→ **Try it**
Look through the records below for the line with "ATOM 67 O O". Return that line and each one after it up to and including the line with "ATOM 80 N N", exactly.

Data records:
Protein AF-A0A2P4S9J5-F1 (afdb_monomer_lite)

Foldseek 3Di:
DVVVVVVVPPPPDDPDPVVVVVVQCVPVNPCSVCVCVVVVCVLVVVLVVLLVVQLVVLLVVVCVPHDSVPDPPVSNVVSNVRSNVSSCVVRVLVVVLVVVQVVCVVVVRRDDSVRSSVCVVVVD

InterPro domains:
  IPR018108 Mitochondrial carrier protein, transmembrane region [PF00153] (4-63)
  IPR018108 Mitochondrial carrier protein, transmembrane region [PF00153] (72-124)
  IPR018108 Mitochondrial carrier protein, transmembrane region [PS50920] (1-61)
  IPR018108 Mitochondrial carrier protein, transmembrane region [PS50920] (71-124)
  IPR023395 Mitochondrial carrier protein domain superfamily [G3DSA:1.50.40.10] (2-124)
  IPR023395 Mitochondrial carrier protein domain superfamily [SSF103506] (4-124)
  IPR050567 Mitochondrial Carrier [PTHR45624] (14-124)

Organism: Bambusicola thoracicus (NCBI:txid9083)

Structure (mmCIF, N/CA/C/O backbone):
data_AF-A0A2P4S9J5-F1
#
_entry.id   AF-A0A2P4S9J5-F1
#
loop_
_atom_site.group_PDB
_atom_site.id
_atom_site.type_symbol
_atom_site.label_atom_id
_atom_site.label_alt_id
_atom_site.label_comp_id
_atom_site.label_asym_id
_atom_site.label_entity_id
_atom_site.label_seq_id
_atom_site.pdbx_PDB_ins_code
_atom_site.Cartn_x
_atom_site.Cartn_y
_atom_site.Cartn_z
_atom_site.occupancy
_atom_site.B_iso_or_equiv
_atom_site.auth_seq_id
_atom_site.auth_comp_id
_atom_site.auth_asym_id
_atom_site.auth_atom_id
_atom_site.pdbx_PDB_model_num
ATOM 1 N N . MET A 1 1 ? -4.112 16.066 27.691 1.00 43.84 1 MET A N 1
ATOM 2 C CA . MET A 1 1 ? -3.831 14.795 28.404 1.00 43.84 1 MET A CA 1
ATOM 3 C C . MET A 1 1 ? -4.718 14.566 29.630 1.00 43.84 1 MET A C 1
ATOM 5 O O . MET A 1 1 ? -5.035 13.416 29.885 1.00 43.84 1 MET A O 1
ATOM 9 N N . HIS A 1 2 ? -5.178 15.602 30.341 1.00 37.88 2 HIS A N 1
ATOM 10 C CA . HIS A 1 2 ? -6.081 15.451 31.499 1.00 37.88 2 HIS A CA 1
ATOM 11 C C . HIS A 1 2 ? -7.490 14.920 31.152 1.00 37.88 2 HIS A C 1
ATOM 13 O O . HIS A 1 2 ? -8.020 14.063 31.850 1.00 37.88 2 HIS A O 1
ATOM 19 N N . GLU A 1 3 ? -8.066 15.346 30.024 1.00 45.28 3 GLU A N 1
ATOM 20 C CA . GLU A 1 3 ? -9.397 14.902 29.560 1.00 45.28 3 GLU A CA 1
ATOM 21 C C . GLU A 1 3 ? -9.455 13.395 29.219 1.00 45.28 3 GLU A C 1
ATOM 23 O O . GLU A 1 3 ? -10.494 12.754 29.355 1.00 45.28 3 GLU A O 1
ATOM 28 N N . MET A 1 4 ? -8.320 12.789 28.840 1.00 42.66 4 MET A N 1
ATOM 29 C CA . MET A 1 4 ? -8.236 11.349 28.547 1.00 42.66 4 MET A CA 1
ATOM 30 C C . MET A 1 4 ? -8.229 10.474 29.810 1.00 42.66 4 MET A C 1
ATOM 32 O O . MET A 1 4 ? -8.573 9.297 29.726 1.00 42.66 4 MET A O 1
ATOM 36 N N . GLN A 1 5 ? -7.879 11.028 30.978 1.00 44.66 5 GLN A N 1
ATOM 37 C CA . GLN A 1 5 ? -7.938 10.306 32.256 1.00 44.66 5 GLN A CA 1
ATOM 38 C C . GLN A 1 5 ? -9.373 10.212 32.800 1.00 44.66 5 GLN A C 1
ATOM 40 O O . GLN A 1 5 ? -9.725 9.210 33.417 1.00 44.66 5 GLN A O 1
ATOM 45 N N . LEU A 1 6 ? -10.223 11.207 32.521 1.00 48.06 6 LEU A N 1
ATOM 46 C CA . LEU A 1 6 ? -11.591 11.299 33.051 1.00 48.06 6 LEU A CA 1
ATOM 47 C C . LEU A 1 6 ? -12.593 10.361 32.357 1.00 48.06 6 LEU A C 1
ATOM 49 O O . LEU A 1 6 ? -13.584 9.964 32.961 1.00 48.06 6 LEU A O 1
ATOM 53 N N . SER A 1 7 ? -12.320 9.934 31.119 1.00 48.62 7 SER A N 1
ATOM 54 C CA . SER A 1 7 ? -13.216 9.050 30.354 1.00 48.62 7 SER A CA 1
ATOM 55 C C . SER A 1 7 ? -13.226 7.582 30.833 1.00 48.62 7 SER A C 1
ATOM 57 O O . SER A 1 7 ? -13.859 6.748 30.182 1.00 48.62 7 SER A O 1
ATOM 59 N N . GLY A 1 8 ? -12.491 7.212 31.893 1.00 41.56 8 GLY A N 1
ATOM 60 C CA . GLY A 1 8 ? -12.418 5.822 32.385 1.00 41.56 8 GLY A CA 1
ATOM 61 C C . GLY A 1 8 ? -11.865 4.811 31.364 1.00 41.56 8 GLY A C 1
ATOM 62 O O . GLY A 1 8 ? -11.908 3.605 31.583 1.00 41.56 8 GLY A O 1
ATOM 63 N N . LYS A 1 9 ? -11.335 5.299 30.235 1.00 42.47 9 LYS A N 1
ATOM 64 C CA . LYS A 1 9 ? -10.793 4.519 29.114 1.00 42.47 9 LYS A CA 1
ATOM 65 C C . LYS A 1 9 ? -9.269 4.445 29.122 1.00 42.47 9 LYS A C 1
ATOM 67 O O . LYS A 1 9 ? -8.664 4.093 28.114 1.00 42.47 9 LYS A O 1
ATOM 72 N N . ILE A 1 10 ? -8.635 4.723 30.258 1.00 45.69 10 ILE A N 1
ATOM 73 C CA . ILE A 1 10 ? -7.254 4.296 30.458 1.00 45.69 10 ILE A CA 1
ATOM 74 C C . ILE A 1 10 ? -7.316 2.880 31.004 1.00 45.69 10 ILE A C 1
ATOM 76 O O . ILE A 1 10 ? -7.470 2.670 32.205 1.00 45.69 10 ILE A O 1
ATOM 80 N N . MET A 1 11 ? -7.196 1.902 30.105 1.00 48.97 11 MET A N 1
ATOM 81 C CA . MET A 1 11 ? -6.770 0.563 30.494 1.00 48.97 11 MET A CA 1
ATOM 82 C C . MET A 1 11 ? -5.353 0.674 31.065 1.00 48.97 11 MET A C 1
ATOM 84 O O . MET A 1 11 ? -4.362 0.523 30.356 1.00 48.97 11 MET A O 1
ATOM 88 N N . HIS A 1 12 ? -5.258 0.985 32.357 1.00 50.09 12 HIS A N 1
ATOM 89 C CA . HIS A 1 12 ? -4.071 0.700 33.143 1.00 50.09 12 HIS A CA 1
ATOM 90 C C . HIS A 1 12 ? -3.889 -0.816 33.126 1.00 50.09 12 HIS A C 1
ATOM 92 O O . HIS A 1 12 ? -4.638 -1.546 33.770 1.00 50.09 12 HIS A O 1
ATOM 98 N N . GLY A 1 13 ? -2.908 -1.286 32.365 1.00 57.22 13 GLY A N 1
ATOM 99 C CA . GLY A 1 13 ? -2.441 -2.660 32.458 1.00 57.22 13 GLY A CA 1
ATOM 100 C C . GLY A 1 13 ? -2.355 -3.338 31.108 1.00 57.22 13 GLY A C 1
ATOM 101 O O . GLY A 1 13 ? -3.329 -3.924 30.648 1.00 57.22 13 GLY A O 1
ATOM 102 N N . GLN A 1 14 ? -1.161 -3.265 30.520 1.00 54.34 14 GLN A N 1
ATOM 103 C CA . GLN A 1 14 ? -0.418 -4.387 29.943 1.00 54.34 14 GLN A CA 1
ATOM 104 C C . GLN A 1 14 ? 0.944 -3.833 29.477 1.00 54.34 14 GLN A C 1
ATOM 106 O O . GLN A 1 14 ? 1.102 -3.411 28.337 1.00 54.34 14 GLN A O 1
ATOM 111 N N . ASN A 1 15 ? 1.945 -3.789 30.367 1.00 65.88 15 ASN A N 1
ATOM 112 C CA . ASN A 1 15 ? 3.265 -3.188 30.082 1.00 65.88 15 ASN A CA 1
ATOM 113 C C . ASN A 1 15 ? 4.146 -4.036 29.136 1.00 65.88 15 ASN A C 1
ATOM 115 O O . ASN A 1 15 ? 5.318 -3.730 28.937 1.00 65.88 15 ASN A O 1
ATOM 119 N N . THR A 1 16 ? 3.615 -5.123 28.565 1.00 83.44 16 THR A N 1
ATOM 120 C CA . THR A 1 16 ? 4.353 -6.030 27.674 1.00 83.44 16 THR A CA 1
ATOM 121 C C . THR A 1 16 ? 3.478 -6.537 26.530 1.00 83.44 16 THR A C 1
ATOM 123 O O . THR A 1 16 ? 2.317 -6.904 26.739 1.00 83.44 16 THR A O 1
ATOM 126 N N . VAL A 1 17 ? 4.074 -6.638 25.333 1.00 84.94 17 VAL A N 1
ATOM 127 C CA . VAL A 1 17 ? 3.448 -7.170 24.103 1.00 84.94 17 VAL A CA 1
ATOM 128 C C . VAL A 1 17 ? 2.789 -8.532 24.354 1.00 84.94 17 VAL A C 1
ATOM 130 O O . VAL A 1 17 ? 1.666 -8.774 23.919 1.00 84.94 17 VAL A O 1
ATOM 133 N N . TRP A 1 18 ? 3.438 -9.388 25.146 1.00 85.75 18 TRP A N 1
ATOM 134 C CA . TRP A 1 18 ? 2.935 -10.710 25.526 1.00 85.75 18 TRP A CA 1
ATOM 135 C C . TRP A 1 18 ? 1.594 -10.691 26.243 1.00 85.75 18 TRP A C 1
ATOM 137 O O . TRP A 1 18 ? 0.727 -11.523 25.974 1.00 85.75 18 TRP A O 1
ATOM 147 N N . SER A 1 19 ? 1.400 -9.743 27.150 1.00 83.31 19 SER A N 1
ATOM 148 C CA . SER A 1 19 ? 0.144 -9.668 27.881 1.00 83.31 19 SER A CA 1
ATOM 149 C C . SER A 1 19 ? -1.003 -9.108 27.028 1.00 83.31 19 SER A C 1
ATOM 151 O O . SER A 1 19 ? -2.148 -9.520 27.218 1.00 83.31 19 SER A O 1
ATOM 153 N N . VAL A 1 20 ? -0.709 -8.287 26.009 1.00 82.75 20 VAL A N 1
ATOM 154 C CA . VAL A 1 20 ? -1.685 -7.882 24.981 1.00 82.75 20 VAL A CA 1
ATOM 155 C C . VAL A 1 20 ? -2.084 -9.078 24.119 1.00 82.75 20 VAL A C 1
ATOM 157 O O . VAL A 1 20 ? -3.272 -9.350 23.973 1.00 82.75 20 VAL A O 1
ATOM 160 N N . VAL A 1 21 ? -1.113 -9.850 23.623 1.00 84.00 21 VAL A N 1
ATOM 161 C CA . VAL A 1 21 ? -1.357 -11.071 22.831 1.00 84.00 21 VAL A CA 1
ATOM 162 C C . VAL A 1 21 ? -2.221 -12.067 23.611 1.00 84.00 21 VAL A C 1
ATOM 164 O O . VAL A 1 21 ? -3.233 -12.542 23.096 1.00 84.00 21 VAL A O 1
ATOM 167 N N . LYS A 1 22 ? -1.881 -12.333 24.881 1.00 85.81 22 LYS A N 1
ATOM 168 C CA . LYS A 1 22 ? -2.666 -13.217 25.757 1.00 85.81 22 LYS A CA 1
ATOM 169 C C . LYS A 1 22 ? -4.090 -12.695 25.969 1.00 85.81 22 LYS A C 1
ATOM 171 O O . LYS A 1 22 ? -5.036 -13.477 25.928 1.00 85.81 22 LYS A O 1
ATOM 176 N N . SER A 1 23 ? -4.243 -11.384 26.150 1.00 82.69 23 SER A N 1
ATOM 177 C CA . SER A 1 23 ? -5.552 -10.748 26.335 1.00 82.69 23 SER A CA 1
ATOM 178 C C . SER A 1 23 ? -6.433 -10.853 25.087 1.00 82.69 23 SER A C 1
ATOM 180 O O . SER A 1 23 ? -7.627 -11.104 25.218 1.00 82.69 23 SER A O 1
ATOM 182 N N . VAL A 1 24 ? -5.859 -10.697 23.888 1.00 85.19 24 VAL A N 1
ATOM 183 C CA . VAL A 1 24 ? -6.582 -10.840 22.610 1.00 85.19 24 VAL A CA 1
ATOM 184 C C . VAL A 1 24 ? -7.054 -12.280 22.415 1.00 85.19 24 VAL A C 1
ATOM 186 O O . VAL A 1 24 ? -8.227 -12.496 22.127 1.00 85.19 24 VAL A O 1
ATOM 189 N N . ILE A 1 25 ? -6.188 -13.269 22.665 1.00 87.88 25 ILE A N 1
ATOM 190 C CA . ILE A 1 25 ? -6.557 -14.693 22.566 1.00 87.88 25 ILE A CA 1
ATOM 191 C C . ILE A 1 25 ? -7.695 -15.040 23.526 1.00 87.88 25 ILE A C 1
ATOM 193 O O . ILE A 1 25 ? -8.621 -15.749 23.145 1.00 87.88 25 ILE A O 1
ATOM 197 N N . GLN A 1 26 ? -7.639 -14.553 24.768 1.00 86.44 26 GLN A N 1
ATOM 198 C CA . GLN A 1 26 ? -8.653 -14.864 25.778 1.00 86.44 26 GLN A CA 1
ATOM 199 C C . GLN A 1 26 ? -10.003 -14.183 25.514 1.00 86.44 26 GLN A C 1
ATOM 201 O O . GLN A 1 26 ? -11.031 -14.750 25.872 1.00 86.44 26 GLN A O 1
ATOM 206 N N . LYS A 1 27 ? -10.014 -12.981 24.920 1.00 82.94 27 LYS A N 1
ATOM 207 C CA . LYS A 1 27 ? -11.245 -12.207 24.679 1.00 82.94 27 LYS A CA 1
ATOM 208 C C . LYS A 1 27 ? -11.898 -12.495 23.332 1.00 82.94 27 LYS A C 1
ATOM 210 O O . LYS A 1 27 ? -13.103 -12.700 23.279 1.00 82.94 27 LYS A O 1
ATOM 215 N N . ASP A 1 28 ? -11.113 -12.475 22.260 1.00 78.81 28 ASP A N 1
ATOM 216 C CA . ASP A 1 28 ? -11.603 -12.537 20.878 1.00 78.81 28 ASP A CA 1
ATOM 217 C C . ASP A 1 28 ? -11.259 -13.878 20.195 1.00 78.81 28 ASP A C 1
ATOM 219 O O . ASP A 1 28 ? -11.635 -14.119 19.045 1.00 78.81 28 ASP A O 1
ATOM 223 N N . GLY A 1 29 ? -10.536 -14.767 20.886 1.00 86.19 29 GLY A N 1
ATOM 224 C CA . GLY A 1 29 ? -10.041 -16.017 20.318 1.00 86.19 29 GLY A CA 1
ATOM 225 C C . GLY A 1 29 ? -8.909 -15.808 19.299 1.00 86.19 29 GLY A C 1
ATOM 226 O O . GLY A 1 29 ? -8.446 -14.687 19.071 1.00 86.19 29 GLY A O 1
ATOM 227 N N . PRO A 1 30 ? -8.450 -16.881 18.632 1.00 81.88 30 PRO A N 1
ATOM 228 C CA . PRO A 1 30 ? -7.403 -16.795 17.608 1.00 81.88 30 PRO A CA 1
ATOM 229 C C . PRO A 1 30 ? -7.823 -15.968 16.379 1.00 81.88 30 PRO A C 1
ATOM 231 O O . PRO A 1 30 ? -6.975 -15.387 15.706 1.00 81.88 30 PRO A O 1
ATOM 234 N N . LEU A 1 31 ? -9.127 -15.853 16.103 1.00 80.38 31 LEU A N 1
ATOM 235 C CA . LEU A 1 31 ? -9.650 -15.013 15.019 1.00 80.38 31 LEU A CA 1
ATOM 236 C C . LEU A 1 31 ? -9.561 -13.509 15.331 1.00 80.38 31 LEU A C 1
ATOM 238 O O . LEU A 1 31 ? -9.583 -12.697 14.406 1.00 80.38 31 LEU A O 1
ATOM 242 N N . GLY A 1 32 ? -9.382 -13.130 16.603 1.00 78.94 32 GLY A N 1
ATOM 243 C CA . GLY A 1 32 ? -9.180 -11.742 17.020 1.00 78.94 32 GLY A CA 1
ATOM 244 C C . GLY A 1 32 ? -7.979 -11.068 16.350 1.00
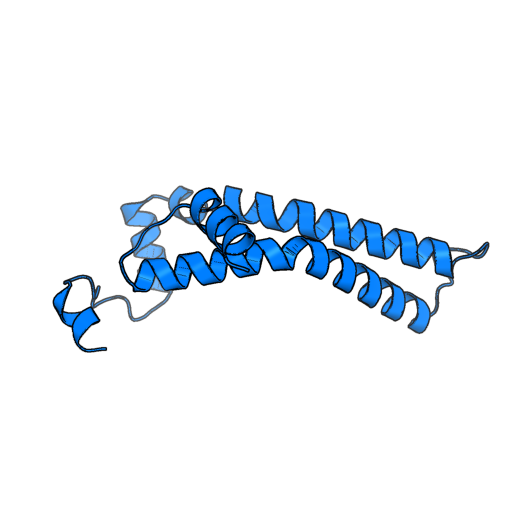 78.94 32 GLY A C 1
ATOM 245 O O . GLY A 1 32 ? -8.039 -9.878 16.047 1.00 78.94 32 GLY A O 1
ATOM 246 N N . PHE A 1 33 ? -6.928 -11.827 16.020 1.00 81.44 33 PHE A N 1
ATOM 247 C CA . PHE A 1 33 ? -5.751 -11.306 15.309 1.00 81.44 33 PHE A CA 1
ATOM 248 C C . PHE A 1 33 ? -6.028 -10.904 13.858 1.00 81.44 33 PHE A C 1
ATOM 250 O O . PHE A 1 33 ? -5.317 -10.070 13.305 1.00 81.44 33 PHE A O 1
ATOM 257 N N . TYR A 1 34 ? -7.069 -11.466 13.242 1.00 81.25 34 TYR A N 1
ATOM 258 C CA . TYR A 1 34 ? -7.462 -11.160 11.864 1.00 81.25 34 TYR A CA 1
ATOM 259 C C . TYR A 1 34 ? -8.512 -10.045 11.792 1.00 81.25 34 TYR A C 1
ATOM 261 O O . TYR A 1 34 ? -9.000 -9.695 10.711 1.00 81.25 34 TYR A O 1
ATOM 269 N N . ARG A 1 35 ? -8.873 -9.449 12.933 1.00 73.06 35 ARG A N 1
ATOM 270 C CA . ARG A 1 35 ? -9.838 -8.355 12.997 1.00 73.06 35 ARG A CA 1
ATOM 271 C C . ARG A 1 35 ? -9.271 -7.127 12.277 1.00 73.06 35 ARG A C 1
ATOM 273 O O . ARG A 1 35 ? -8.310 -6.514 12.724 1.00 73.06 35 ARG A O 1
ATOM 280 N N . GLY A 1 36 ? -9.880 -6.775 11.143 1.00 73.44 36 GLY A N 1
ATOM 281 C CA . GLY A 1 36 ? -9.429 -5.682 10.270 1.00 73.44 36 GLY A CA 1
ATOM 282 C C . GLY A 1 36 ? -8.616 -6.122 9.048 1.00 73.44 36 GLY A C 1
ATOM 283 O O . GLY A 1 36 ? -8.270 -5.273 8.228 1.00 73.44 36 GLY A O 1
ATOM 284 N N . TRP A 1 37 ? -8.378 -7.427 8.865 1.00 79.25 37 TRP A N 1
ATOM 285 C CA . TRP A 1 37 ? -7.631 -7.961 7.720 1.00 79.25 37 TRP A CA 1
ATOM 286 C C . TRP A 1 37 ? -8.251 -7.586 6.366 1.00 79.25 37 TRP A C 1
ATOM 288 O O . TRP A 1 37 ? -7.528 -7.256 5.432 1.00 79.25 37 TRP A O 1
ATOM 298 N N . SER A 1 38 ? -9.583 -7.518 6.274 1.00 76.44 38 SER A N 1
ATOM 299 C CA . SER A 1 38 ? -10.285 -7.071 5.062 1.00 76.44 38 SER A CA 1
ATOM 300 C C . SER A 1 38 ? -9.965 -5.622 4.676 1.00 76.44 38 SER A C 1
ATOM 302 O O . SER A 1 38 ? -9.762 -5.331 3.502 1.00 76.44 38 SER A O 1
ATOM 304 N N . SER A 1 39 ? -9.862 -4.715 5.653 1.00 73.62 39 SER A N 1
ATOM 305 C CA . SER A 1 39 ? -9.472 -3.313 5.432 1.00 73.62 39 SER A CA 1
ATOM 306 C C . SER A 1 39 ? -8.011 -3.194 4.993 1.00 73.62 39 SER A C 1
ATOM 308 O O . SER A 1 39 ? -7.672 -2.361 4.150 1.00 73.62 39 SER A O 1
ATOM 310 N N . THR A 1 40 ? -7.145 -4.055 5.531 1.00 81.00 40 THR A N 1
ATOM 311 C CA . THR A 1 40 ? -5.749 -4.156 5.097 1.00 81.00 40 THR A CA 1
ATOM 312 C C . THR A 1 40 ? -5.672 -4.629 3.652 1.00 81.00 40 THR A C 1
ATOM 314 O O . THR A 1 40 ? -
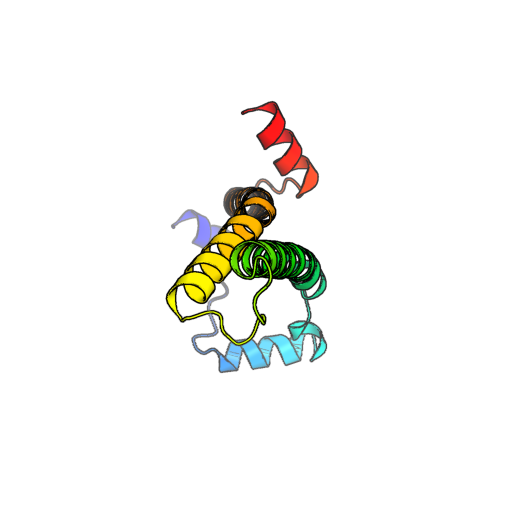5.084 -3.934 2.832 1.00 81.00 40 THR A O 1
ATOM 317 N N . LEU A 1 41 ? -6.333 -5.737 3.308 1.00 82.62 41 LEU A N 1
ATOM 318 C CA . LEU A 1 41 ? -6.353 -6.259 1.941 1.00 82.62 41 LEU A CA 1
ATOM 319 C C . LEU A 1 41 ? -6.923 -5.256 0.938 1.00 82.62 41 LEU A C 1
ATOM 321 O O . LEU A 1 41 ? -6.342 -5.069 -0.125 1.00 82.62 41 LEU A O 1
ATOM 325 N N . LEU A 1 42 ? -8.013 -4.568 1.285 1.00 80.69 42 LEU A N 1
ATOM 326 C CA . LEU A 1 42 ? -8.627 -3.568 0.412 1.00 80.69 42 LEU A CA 1
ATOM 327 C C . LEU A 1 42 ? -7.681 -2.400 0.093 1.00 80.69 42 LEU A C 1
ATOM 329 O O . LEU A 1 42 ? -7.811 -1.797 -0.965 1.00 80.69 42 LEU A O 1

→ **Reply to the task**
ATOM 67 O O . LYS A 1 9 ? -8.664 4.093 28.114 1.00 42.47 9 LYS A O 1
ATOM 72 N N . ILE A 1 10 ? -8.635 4.723 30.258 1.00 45.69 10 ILE A N 1
ATOM 73 C CA . ILE A 1 10 ? -7.254 4.296 30.458 1.00 45.69 10 ILE A CA 1
ATOM 74 C C . ILE A 1 10 ? -7.316 2.880 31.004 1.00 45.69 10 ILE A C 1
ATOM 76 O O . ILE A 1 10 ? -7.470 2.670 32.205 1.00 45.69 10 ILE A O 1
ATOM 80 N N . MET A 1 11 ? -7.196 1.902 30.105 1.00 48.97 11 MET A N 1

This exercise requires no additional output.